Mais qu'est-ce qu'il raconte? Je n'ai pas de temps à perdre avec ses conneries. Sans m'énerver je lui tourne le dos. Je sais que pour le moment je n'arriverais absolument à rien avec lui, sauf peut-être finir par le découper en morceaux. Je descends à la cuisine. Ce n'est pas vrai que je vais entrer en guerre avec un humain en crise avant d'avoir bu mon premier thé de la journée. Qu'il me laisse ma petite demi-heure de tranquillité et ensuite, on pourra se jeter tout ce qu'il veut à la figure. Mais tout de suite en me levant? Ce n'est pas envisageable.

Je m'installe confortablement à l'ilot avec une tasse bien fumante après en avoir préparé deux. Ce matin, j'ai choisi celui qui s'appelle « L'enfer des Anges ». C'est un mélange divin de thé vert à la rhubarbe et à la fraise. C'est un de mes favoris.

Je soupire de soulagement. Il ne crie plus. Lucifer, merci. Quoi? J'allais toujours bien pas dire Dieu merci. Vous me prenez pour qui? Je secoue la tête et passe ma main dans mes cheveux bruns. Je les ai hérités de ma mère tout comme ses yeux noirs. D'ailleurs, beaucoup de gens avaient prédit ma rébellion quant à la couleur de ceux-ci.

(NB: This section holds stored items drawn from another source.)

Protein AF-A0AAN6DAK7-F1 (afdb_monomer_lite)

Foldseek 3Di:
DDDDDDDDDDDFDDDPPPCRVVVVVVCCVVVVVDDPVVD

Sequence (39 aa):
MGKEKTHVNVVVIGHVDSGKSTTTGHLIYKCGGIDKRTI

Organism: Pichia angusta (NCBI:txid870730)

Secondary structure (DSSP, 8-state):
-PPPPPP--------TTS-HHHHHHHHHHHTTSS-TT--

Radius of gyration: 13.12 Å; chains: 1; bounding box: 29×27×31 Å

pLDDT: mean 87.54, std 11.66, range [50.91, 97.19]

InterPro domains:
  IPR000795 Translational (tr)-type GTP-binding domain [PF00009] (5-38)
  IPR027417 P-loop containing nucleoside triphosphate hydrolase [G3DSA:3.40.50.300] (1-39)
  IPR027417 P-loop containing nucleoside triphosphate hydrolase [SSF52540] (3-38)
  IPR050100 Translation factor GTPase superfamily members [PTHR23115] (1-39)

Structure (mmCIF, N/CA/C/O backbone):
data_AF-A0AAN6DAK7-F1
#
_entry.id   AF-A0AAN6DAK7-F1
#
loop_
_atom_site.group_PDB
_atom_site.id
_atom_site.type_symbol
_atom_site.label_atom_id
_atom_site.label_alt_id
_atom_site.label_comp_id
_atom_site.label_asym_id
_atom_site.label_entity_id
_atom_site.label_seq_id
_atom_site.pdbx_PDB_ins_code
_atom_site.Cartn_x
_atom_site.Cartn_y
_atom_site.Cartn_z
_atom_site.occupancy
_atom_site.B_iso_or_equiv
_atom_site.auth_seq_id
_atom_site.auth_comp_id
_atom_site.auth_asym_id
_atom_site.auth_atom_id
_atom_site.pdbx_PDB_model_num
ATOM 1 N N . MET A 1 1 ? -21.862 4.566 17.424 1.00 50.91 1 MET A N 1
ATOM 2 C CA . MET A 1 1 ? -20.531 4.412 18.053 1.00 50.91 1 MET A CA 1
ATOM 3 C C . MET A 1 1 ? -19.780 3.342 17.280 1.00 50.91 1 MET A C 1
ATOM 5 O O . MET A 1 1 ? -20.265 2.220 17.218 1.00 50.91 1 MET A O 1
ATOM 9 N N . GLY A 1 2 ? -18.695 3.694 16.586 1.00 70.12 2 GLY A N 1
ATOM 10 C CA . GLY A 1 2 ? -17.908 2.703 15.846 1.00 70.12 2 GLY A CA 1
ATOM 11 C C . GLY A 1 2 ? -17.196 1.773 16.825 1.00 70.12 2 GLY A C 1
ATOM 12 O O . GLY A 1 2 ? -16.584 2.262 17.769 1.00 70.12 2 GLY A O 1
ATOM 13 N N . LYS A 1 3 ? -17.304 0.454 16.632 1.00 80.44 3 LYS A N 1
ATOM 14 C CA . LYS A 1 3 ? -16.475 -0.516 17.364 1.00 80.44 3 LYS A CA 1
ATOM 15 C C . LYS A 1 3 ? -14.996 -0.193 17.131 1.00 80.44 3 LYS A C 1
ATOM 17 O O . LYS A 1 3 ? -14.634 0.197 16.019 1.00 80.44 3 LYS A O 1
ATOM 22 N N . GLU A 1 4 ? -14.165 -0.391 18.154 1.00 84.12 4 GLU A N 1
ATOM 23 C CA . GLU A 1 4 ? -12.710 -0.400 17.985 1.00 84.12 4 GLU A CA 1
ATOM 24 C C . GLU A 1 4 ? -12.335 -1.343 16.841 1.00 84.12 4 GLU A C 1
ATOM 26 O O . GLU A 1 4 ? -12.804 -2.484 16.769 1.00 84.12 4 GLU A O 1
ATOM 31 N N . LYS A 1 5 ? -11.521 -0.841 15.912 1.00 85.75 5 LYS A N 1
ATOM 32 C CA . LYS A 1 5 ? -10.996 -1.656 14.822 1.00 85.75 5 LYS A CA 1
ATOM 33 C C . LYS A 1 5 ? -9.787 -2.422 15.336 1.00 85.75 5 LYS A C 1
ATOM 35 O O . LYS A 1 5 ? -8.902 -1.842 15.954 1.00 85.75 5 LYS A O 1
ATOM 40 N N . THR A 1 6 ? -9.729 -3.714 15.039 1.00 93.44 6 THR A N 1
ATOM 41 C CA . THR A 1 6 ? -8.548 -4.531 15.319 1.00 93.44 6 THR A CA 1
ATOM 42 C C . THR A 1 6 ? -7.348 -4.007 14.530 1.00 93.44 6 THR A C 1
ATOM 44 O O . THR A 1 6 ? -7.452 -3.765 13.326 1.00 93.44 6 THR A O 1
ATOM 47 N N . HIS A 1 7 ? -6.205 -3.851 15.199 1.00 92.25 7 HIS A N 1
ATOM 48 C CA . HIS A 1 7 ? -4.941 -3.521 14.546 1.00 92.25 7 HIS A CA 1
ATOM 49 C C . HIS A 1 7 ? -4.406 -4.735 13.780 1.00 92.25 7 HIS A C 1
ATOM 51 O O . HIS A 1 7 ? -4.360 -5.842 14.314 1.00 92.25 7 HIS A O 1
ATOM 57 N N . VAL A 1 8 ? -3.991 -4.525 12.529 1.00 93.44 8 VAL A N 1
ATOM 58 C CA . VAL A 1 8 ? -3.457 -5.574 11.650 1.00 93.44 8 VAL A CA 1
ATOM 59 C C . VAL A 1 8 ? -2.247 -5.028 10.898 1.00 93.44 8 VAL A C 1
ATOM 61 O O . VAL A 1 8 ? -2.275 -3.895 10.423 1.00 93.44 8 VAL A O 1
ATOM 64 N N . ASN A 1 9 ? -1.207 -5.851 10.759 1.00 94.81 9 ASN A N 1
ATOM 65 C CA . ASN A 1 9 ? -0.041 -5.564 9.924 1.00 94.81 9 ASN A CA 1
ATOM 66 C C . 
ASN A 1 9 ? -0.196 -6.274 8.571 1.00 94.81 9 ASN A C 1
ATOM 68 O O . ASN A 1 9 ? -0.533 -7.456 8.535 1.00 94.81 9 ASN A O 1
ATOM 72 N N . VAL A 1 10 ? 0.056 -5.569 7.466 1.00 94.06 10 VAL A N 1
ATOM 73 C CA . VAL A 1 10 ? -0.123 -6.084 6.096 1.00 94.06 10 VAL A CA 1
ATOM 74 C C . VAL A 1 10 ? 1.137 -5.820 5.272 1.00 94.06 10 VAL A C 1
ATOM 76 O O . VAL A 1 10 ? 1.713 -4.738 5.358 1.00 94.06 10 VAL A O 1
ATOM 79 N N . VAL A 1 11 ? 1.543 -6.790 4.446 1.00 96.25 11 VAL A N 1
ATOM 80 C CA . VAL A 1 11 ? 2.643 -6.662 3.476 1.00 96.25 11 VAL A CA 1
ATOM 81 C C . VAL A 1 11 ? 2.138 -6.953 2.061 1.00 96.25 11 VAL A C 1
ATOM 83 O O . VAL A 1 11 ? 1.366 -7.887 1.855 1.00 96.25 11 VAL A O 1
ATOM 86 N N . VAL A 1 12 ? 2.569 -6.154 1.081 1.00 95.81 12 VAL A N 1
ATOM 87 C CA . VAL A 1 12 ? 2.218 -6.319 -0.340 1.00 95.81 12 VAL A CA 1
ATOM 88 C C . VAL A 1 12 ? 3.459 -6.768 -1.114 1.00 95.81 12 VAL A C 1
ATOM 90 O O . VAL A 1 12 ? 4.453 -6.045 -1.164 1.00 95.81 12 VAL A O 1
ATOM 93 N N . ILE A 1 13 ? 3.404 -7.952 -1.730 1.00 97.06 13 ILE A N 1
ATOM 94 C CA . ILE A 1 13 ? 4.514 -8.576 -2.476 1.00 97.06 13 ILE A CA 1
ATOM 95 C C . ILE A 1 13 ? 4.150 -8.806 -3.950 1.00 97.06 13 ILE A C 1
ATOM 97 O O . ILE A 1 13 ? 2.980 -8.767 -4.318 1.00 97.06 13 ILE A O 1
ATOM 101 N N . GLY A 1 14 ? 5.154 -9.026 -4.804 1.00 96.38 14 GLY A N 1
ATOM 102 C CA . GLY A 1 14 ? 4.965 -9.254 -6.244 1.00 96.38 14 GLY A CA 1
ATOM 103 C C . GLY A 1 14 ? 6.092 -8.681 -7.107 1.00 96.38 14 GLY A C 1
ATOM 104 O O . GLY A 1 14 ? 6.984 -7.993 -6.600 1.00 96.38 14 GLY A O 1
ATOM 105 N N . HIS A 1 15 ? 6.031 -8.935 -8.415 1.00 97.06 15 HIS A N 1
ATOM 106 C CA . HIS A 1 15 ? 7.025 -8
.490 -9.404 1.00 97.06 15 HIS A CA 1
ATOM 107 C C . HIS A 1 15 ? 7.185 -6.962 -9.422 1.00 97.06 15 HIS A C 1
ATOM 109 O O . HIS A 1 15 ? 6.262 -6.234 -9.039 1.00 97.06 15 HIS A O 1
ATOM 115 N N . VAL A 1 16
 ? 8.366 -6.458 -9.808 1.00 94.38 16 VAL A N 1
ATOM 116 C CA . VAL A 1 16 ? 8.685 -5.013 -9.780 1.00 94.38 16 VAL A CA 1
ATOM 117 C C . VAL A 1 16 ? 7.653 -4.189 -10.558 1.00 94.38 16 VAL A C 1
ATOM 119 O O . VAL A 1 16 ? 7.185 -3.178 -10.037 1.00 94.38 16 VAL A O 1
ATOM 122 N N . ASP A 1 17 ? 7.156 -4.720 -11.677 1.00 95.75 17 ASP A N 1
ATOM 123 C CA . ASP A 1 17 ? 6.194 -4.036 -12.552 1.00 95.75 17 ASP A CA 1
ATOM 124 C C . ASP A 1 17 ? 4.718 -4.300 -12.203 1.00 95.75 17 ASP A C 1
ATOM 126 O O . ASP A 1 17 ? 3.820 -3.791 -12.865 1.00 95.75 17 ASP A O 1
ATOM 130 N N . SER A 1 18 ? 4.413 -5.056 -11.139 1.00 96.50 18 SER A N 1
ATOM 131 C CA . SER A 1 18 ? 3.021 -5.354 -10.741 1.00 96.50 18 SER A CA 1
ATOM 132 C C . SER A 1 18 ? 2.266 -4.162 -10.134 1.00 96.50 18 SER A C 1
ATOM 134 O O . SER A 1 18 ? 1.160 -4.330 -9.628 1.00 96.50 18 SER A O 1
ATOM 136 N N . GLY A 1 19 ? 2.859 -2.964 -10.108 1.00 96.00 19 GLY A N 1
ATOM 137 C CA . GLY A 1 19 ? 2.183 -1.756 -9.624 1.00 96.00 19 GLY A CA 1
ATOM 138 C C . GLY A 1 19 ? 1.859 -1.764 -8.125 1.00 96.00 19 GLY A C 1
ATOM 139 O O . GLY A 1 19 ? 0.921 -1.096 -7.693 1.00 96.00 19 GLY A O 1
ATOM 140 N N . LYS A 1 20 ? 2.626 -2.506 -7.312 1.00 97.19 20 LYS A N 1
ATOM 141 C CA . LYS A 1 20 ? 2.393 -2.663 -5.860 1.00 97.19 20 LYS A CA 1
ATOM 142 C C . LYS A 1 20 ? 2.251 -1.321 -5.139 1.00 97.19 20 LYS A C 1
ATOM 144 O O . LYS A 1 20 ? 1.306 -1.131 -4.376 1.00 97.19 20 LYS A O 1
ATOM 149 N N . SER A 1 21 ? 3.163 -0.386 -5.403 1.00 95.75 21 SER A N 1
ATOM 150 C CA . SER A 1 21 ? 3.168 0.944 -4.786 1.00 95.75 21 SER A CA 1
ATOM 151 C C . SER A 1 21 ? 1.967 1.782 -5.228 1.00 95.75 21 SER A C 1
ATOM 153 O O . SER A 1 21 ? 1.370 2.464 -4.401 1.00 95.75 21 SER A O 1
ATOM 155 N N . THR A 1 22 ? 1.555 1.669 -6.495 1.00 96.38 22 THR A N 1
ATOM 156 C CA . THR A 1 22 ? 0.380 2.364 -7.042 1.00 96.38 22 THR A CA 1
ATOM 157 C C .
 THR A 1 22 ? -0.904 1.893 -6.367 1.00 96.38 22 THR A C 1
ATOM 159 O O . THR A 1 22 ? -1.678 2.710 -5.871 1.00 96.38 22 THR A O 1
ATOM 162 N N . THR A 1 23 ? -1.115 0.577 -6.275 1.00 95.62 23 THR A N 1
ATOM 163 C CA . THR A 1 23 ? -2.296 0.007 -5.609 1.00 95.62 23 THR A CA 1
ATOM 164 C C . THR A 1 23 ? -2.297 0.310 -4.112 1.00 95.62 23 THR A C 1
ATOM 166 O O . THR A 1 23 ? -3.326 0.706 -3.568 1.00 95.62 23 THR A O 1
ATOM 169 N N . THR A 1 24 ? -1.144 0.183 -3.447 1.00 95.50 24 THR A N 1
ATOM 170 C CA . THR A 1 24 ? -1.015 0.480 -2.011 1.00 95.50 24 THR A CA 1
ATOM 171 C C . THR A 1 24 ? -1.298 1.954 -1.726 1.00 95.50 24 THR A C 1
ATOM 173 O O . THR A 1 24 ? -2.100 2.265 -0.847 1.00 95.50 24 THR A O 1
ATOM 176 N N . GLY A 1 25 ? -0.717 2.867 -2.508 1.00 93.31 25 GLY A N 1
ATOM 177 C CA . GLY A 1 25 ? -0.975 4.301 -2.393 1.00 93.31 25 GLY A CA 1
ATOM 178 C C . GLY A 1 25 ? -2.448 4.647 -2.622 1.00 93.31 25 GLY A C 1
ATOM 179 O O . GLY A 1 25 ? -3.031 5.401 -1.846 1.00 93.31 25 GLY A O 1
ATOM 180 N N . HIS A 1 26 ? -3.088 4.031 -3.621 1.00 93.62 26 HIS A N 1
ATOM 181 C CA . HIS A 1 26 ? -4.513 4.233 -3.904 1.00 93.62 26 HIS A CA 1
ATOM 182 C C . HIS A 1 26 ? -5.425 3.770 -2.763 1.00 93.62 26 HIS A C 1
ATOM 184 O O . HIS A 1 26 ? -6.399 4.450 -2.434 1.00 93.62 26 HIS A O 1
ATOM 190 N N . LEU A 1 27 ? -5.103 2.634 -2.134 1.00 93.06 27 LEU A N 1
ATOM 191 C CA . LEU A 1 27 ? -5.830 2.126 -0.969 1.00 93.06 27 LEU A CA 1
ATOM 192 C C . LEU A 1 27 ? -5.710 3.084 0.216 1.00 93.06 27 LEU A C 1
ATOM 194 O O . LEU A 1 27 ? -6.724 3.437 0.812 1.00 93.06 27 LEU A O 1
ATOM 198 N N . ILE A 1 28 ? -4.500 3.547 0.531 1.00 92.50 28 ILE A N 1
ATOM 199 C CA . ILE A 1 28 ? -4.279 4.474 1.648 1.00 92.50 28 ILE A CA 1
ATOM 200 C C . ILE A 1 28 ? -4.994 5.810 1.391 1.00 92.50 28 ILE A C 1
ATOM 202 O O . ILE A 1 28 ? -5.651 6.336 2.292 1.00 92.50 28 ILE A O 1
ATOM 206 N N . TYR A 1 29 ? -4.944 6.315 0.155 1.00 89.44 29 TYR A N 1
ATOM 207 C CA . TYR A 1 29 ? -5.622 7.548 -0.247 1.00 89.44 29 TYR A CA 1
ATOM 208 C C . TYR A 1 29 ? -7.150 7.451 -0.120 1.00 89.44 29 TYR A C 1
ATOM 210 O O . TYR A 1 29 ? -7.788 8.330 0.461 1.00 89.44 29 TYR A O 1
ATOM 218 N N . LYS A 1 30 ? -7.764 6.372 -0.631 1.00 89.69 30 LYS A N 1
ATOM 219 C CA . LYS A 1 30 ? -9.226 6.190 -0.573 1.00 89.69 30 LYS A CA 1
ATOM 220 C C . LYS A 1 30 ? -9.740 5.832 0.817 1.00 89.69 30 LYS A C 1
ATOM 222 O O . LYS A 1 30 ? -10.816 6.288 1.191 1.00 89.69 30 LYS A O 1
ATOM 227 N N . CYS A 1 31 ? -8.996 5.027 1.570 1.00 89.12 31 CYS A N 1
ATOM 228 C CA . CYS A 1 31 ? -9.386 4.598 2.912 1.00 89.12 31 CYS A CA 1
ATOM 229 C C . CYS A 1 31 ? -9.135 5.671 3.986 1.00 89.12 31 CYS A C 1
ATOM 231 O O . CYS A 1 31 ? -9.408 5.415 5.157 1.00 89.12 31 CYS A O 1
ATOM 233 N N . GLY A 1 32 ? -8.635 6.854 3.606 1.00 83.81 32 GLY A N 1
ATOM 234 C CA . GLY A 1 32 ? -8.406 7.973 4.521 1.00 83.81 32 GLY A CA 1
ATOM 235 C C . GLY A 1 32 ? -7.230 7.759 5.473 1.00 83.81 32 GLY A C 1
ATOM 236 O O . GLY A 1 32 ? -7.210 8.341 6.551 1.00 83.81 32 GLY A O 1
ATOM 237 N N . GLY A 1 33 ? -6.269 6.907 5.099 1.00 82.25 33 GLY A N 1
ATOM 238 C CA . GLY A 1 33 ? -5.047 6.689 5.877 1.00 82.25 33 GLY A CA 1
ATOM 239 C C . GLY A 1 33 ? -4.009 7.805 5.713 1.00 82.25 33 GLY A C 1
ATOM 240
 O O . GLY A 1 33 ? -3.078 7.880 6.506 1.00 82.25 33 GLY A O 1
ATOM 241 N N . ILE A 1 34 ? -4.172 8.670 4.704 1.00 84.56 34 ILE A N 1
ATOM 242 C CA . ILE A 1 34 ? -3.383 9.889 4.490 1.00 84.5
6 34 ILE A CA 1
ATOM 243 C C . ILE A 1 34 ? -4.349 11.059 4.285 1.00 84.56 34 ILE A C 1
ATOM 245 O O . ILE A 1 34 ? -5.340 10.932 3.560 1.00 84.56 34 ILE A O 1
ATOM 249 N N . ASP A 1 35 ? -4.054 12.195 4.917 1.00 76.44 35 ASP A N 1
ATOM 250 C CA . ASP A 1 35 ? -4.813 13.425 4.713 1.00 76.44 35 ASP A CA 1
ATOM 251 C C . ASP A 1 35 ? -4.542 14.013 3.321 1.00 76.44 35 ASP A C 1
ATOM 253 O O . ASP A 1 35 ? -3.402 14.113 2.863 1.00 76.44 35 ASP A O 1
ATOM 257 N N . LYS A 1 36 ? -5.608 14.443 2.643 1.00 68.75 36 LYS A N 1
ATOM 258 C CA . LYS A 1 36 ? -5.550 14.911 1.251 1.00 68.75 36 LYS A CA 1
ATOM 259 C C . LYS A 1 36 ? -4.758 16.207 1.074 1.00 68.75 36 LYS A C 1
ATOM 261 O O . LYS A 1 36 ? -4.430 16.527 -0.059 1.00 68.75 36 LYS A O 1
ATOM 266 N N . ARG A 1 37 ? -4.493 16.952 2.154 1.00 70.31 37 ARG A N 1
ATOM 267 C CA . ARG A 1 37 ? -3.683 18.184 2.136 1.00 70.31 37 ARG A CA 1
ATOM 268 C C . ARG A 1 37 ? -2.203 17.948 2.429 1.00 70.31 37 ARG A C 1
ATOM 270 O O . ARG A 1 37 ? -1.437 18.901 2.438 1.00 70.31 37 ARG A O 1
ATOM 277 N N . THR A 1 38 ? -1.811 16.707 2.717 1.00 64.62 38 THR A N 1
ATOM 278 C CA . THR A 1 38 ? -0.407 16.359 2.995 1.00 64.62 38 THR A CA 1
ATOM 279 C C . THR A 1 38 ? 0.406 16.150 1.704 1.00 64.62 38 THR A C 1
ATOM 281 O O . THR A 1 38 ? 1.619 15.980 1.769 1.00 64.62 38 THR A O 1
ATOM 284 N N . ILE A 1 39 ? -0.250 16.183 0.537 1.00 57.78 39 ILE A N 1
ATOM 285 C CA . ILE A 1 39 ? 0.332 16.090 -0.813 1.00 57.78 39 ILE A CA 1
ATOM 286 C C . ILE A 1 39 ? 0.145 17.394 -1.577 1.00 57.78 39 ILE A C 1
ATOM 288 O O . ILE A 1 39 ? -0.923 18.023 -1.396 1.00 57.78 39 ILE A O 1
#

Alors que je lève les yeux au plafond, mon regard croise celui de mon invité. Il a l'air beaucoup plus calme que tout à l'heure. Je pousse la deuxième tasse devant lui sans un mot et le détaille du regard. Il doit faire tout au plus 1 mètre 70 et sa silhouette frêle laisse présager qu'il n'était pas un adepte des salles de sport quand il était sur terre. Cerbère vient se coller à lui et semble roucouler comme un petit oiseau. Mon chien a un trouble de personnalité multiple, sauvez-moi quelqu'un.